Exercise requirements>
Copy all lines in the data that contain the string "Radius".

Provided entries>
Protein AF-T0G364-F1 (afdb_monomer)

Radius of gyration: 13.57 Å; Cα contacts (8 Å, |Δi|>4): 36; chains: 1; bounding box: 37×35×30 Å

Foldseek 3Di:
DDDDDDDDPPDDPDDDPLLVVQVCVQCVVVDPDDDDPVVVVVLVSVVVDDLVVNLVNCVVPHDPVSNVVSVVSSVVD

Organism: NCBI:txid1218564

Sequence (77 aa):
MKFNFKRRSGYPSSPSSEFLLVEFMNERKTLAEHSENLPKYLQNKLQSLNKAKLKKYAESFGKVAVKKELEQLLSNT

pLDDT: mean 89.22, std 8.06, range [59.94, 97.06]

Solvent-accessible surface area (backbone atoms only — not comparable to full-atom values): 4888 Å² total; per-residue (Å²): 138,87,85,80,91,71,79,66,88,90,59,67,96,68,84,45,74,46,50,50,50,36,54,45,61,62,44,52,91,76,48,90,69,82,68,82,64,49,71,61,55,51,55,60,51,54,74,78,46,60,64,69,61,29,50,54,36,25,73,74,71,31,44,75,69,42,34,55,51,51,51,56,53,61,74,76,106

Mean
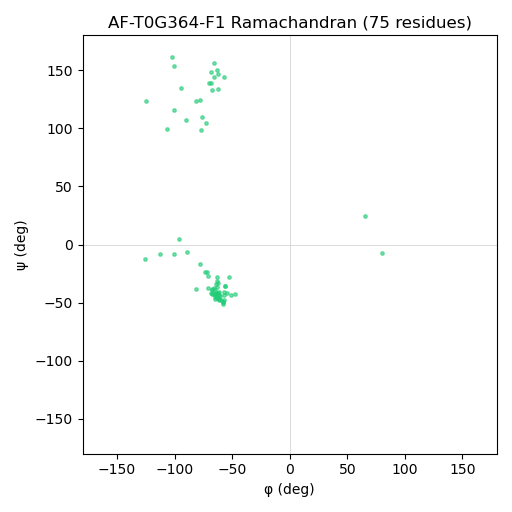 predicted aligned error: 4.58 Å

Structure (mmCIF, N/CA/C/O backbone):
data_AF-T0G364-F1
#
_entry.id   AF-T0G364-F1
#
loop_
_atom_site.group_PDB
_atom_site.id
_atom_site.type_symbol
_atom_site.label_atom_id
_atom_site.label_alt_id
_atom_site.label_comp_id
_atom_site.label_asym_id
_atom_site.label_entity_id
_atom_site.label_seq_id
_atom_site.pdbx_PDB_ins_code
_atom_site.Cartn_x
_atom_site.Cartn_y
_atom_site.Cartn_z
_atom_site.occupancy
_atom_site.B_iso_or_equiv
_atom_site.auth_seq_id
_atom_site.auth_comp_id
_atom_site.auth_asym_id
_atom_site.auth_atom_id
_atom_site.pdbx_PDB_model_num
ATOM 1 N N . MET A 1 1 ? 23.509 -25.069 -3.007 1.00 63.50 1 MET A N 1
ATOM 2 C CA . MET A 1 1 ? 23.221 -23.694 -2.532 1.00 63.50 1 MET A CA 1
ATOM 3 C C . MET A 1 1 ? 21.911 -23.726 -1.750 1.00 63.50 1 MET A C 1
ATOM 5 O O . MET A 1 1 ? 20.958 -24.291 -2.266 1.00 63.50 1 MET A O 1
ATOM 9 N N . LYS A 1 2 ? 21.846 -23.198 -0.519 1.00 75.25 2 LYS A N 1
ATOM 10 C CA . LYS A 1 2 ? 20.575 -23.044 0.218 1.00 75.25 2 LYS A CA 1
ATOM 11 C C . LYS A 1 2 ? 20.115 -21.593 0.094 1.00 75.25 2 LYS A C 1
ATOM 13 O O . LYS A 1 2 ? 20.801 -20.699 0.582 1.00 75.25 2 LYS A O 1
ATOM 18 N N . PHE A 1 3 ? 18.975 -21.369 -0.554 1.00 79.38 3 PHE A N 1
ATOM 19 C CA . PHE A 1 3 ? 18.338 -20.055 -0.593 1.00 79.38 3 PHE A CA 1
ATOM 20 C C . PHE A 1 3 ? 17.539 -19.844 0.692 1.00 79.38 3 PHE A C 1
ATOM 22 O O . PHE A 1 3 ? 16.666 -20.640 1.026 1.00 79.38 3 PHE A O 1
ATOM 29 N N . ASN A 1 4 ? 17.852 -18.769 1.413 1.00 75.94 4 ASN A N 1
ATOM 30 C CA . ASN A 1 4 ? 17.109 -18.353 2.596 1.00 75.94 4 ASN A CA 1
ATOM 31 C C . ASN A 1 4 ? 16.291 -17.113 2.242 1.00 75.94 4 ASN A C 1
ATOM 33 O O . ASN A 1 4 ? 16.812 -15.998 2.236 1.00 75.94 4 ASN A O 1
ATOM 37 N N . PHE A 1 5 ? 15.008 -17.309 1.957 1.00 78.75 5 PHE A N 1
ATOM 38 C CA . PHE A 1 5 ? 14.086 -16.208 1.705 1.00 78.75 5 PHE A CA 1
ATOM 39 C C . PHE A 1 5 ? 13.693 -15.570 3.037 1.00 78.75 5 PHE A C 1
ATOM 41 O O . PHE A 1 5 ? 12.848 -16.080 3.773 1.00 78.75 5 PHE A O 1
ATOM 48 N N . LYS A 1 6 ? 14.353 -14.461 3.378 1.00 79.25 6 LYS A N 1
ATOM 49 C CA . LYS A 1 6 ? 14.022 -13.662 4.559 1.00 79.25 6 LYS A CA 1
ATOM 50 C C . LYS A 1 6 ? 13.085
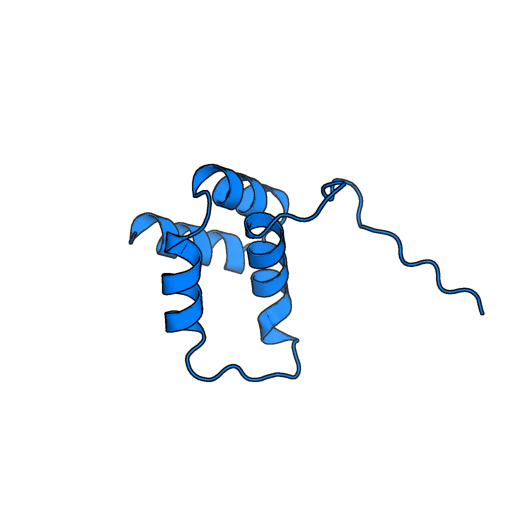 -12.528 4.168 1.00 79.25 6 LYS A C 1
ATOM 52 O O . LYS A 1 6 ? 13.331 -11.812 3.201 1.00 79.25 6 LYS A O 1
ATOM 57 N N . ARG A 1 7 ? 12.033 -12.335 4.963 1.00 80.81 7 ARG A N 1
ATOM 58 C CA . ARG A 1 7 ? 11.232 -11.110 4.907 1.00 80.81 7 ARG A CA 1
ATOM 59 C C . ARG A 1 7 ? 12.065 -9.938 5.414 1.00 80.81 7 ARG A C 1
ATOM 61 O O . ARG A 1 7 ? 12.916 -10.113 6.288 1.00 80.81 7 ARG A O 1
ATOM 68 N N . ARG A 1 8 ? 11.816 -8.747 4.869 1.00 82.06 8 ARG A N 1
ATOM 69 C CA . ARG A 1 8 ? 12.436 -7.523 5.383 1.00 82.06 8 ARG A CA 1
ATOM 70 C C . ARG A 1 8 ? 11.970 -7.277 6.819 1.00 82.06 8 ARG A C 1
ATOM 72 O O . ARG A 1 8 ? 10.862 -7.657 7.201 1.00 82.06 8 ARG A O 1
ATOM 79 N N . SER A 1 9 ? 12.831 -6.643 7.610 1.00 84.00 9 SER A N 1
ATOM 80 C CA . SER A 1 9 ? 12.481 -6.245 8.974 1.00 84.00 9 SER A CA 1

* * *

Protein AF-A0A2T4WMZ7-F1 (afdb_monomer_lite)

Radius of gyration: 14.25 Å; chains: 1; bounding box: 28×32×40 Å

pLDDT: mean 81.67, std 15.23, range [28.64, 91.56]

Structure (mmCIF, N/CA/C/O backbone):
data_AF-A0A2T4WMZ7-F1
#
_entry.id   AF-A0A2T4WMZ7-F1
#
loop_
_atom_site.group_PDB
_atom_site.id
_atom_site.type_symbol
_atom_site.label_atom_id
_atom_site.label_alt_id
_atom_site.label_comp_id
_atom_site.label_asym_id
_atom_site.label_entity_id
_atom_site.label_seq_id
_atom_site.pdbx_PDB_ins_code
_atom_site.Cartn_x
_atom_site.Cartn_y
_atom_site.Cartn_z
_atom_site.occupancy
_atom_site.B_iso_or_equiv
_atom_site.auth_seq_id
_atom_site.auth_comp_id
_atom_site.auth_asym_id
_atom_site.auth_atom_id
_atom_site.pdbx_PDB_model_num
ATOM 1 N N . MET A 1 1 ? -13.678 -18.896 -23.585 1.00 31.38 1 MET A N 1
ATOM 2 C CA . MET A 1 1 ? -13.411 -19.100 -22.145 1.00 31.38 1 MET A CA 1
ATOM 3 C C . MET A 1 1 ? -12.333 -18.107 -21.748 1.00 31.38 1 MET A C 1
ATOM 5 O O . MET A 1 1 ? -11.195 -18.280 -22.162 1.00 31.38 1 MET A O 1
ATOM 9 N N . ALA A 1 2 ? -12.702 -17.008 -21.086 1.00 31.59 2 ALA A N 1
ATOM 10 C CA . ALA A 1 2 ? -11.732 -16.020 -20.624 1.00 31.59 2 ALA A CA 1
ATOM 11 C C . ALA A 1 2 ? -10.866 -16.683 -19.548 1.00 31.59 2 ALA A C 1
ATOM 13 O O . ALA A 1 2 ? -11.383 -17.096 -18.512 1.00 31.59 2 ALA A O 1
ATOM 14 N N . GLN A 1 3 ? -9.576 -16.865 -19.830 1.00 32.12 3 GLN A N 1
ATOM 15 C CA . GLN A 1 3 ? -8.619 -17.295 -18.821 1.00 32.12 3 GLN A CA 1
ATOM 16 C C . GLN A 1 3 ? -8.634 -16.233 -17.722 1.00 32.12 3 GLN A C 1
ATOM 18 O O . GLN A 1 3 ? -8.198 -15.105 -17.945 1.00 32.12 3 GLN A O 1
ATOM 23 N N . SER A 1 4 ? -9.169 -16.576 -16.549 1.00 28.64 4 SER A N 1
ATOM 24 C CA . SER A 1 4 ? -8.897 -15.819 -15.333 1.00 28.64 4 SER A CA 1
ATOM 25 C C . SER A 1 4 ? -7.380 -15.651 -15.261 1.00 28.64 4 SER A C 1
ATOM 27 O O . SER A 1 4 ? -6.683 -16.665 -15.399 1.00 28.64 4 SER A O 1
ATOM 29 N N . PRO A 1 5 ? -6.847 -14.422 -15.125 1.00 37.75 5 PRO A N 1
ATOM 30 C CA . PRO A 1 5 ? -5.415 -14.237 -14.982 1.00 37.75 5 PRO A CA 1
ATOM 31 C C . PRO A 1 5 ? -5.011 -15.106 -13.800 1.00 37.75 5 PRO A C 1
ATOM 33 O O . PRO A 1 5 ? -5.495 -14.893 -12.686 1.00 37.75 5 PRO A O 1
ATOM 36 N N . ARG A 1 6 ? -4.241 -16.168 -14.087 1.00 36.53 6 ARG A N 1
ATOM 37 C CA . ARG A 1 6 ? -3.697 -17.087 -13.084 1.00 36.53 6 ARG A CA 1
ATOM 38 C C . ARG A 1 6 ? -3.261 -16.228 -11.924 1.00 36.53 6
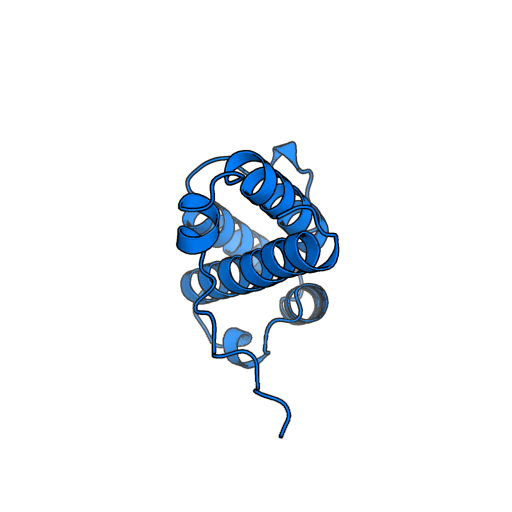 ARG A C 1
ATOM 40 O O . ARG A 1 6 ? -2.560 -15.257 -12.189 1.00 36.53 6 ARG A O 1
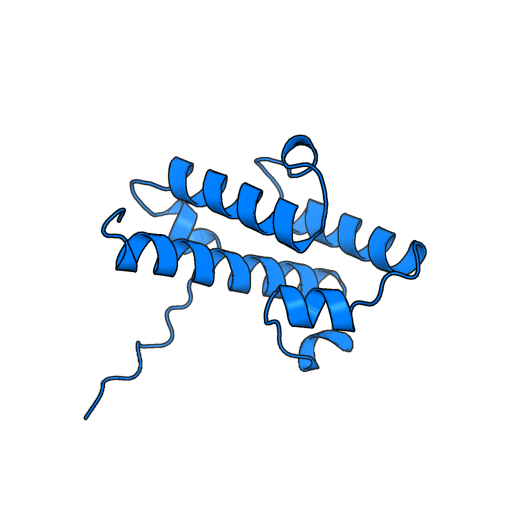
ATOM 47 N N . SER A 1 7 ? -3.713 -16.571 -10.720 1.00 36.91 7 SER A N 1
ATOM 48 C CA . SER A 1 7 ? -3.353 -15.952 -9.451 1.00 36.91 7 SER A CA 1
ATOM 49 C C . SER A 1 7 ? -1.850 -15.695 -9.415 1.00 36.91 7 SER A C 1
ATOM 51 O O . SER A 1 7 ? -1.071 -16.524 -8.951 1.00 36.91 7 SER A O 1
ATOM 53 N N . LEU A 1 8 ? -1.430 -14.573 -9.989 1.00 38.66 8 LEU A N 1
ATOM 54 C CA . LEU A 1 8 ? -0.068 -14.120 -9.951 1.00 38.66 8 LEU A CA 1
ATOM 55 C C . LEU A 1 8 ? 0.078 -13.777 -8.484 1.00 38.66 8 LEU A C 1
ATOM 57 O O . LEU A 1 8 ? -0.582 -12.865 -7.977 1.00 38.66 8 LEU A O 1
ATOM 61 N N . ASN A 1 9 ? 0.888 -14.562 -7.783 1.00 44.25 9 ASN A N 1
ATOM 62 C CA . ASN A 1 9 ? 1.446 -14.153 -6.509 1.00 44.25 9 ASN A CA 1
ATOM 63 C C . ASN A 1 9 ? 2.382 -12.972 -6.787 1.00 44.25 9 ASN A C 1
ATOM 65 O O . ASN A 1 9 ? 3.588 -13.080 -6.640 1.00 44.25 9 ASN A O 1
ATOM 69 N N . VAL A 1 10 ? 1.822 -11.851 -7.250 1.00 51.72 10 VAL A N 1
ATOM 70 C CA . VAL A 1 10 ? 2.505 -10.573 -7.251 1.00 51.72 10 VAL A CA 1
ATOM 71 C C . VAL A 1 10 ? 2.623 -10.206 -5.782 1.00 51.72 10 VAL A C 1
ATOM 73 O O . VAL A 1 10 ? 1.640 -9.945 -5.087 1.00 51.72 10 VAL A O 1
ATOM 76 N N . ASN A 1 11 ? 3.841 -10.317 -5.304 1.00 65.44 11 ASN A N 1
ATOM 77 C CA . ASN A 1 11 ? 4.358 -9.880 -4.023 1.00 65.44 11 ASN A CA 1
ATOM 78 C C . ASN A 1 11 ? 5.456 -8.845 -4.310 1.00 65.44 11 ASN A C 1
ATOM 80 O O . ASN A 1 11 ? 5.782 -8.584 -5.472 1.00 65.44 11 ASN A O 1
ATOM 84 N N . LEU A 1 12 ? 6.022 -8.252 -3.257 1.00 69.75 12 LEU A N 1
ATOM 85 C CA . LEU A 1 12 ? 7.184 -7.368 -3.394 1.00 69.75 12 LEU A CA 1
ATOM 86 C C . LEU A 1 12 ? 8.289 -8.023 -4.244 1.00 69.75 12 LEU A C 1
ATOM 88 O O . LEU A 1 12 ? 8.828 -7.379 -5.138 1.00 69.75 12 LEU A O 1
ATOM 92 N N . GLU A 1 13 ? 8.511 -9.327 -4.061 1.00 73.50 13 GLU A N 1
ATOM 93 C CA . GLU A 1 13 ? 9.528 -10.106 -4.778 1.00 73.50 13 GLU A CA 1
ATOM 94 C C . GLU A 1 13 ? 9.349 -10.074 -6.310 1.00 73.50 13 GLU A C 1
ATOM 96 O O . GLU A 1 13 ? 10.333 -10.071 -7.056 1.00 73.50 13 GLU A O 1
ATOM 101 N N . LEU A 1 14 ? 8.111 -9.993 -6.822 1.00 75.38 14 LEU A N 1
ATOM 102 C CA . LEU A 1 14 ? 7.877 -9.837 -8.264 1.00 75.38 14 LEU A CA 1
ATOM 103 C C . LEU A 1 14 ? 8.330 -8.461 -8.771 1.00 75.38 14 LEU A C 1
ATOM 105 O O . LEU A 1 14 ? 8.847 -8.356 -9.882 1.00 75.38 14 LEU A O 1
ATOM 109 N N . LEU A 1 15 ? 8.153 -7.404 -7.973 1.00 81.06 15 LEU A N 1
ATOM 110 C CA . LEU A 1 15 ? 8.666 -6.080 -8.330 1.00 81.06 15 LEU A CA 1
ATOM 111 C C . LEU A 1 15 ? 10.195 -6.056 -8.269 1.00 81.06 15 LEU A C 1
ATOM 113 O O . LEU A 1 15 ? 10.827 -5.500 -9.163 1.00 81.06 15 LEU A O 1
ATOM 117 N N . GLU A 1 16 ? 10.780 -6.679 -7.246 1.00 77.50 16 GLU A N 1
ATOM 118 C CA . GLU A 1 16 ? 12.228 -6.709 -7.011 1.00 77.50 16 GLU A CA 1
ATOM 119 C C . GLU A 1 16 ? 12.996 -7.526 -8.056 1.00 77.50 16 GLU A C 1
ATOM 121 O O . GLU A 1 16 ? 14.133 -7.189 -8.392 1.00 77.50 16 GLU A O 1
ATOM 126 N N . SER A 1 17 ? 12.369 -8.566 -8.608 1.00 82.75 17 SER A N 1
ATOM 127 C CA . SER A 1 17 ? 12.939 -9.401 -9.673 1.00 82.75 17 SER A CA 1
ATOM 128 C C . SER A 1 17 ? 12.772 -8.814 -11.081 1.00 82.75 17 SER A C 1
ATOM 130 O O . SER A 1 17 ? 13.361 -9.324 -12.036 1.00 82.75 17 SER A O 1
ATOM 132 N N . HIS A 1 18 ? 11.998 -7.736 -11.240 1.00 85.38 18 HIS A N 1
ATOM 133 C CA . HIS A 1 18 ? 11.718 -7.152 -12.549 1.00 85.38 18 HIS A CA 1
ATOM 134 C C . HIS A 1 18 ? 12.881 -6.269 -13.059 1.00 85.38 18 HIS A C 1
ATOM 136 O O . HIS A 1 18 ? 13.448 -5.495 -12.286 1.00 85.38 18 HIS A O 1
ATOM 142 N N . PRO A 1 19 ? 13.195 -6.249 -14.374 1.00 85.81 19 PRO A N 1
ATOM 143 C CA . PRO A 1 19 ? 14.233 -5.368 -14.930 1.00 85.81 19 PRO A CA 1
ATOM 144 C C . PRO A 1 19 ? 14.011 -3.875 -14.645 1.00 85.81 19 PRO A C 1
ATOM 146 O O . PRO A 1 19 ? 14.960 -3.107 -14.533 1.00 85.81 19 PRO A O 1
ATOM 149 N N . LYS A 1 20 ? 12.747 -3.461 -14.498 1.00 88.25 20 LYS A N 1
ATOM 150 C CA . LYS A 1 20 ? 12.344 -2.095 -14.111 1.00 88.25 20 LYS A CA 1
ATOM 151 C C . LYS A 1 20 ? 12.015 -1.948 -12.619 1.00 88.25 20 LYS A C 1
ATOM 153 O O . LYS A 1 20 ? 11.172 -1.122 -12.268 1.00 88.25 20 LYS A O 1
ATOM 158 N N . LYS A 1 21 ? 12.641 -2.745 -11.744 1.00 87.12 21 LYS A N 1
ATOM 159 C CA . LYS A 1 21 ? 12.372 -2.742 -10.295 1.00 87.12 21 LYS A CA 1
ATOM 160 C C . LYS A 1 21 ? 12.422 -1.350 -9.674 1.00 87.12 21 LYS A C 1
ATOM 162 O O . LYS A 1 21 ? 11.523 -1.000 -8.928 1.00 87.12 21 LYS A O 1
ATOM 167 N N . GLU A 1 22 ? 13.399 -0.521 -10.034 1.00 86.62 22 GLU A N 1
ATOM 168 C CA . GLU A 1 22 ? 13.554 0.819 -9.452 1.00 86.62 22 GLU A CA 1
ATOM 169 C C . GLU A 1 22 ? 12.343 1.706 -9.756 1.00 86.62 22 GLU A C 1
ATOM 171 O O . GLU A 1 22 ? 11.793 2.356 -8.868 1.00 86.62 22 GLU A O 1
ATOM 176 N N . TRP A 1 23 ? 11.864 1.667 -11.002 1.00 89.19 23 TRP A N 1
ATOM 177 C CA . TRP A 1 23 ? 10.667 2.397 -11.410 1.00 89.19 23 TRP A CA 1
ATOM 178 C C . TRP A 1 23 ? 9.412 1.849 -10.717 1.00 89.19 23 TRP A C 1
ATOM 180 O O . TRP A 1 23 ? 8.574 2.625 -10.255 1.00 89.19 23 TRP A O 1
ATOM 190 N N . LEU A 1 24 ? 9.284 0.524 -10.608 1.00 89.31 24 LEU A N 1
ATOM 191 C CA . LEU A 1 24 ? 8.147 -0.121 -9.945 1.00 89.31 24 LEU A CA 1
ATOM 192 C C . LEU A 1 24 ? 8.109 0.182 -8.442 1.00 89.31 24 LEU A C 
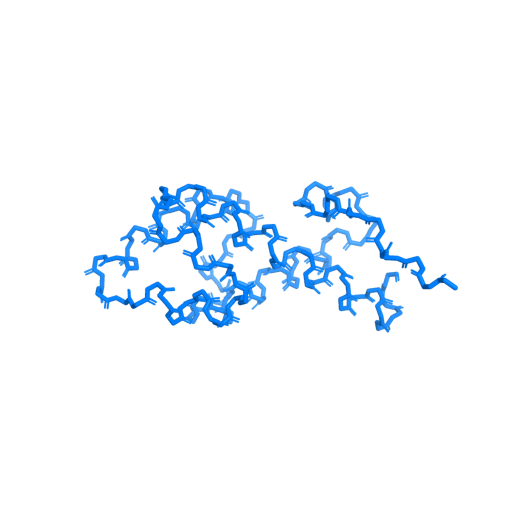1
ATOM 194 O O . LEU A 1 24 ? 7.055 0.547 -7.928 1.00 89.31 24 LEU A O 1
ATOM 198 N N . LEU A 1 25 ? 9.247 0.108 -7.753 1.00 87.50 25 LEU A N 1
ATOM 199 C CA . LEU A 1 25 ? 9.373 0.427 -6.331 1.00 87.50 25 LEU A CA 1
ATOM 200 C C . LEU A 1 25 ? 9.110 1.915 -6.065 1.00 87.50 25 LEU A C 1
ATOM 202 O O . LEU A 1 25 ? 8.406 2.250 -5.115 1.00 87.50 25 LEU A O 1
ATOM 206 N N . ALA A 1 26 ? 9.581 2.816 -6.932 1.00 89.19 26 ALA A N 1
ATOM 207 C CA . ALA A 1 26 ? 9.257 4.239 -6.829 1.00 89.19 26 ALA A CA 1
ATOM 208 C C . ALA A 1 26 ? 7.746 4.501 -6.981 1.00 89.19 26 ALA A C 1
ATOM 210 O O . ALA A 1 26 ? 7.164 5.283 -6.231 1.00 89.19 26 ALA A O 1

Answer to the exercise>
Radius of gyration: 13.57 Å; Cα contacts (8 Å, |Δi|>4): 36; chains: 1; bounding box: 37×35×30 Å
Radius of gyration: 14.25 Å; chains: 1; bounding box: 28×32×40 Å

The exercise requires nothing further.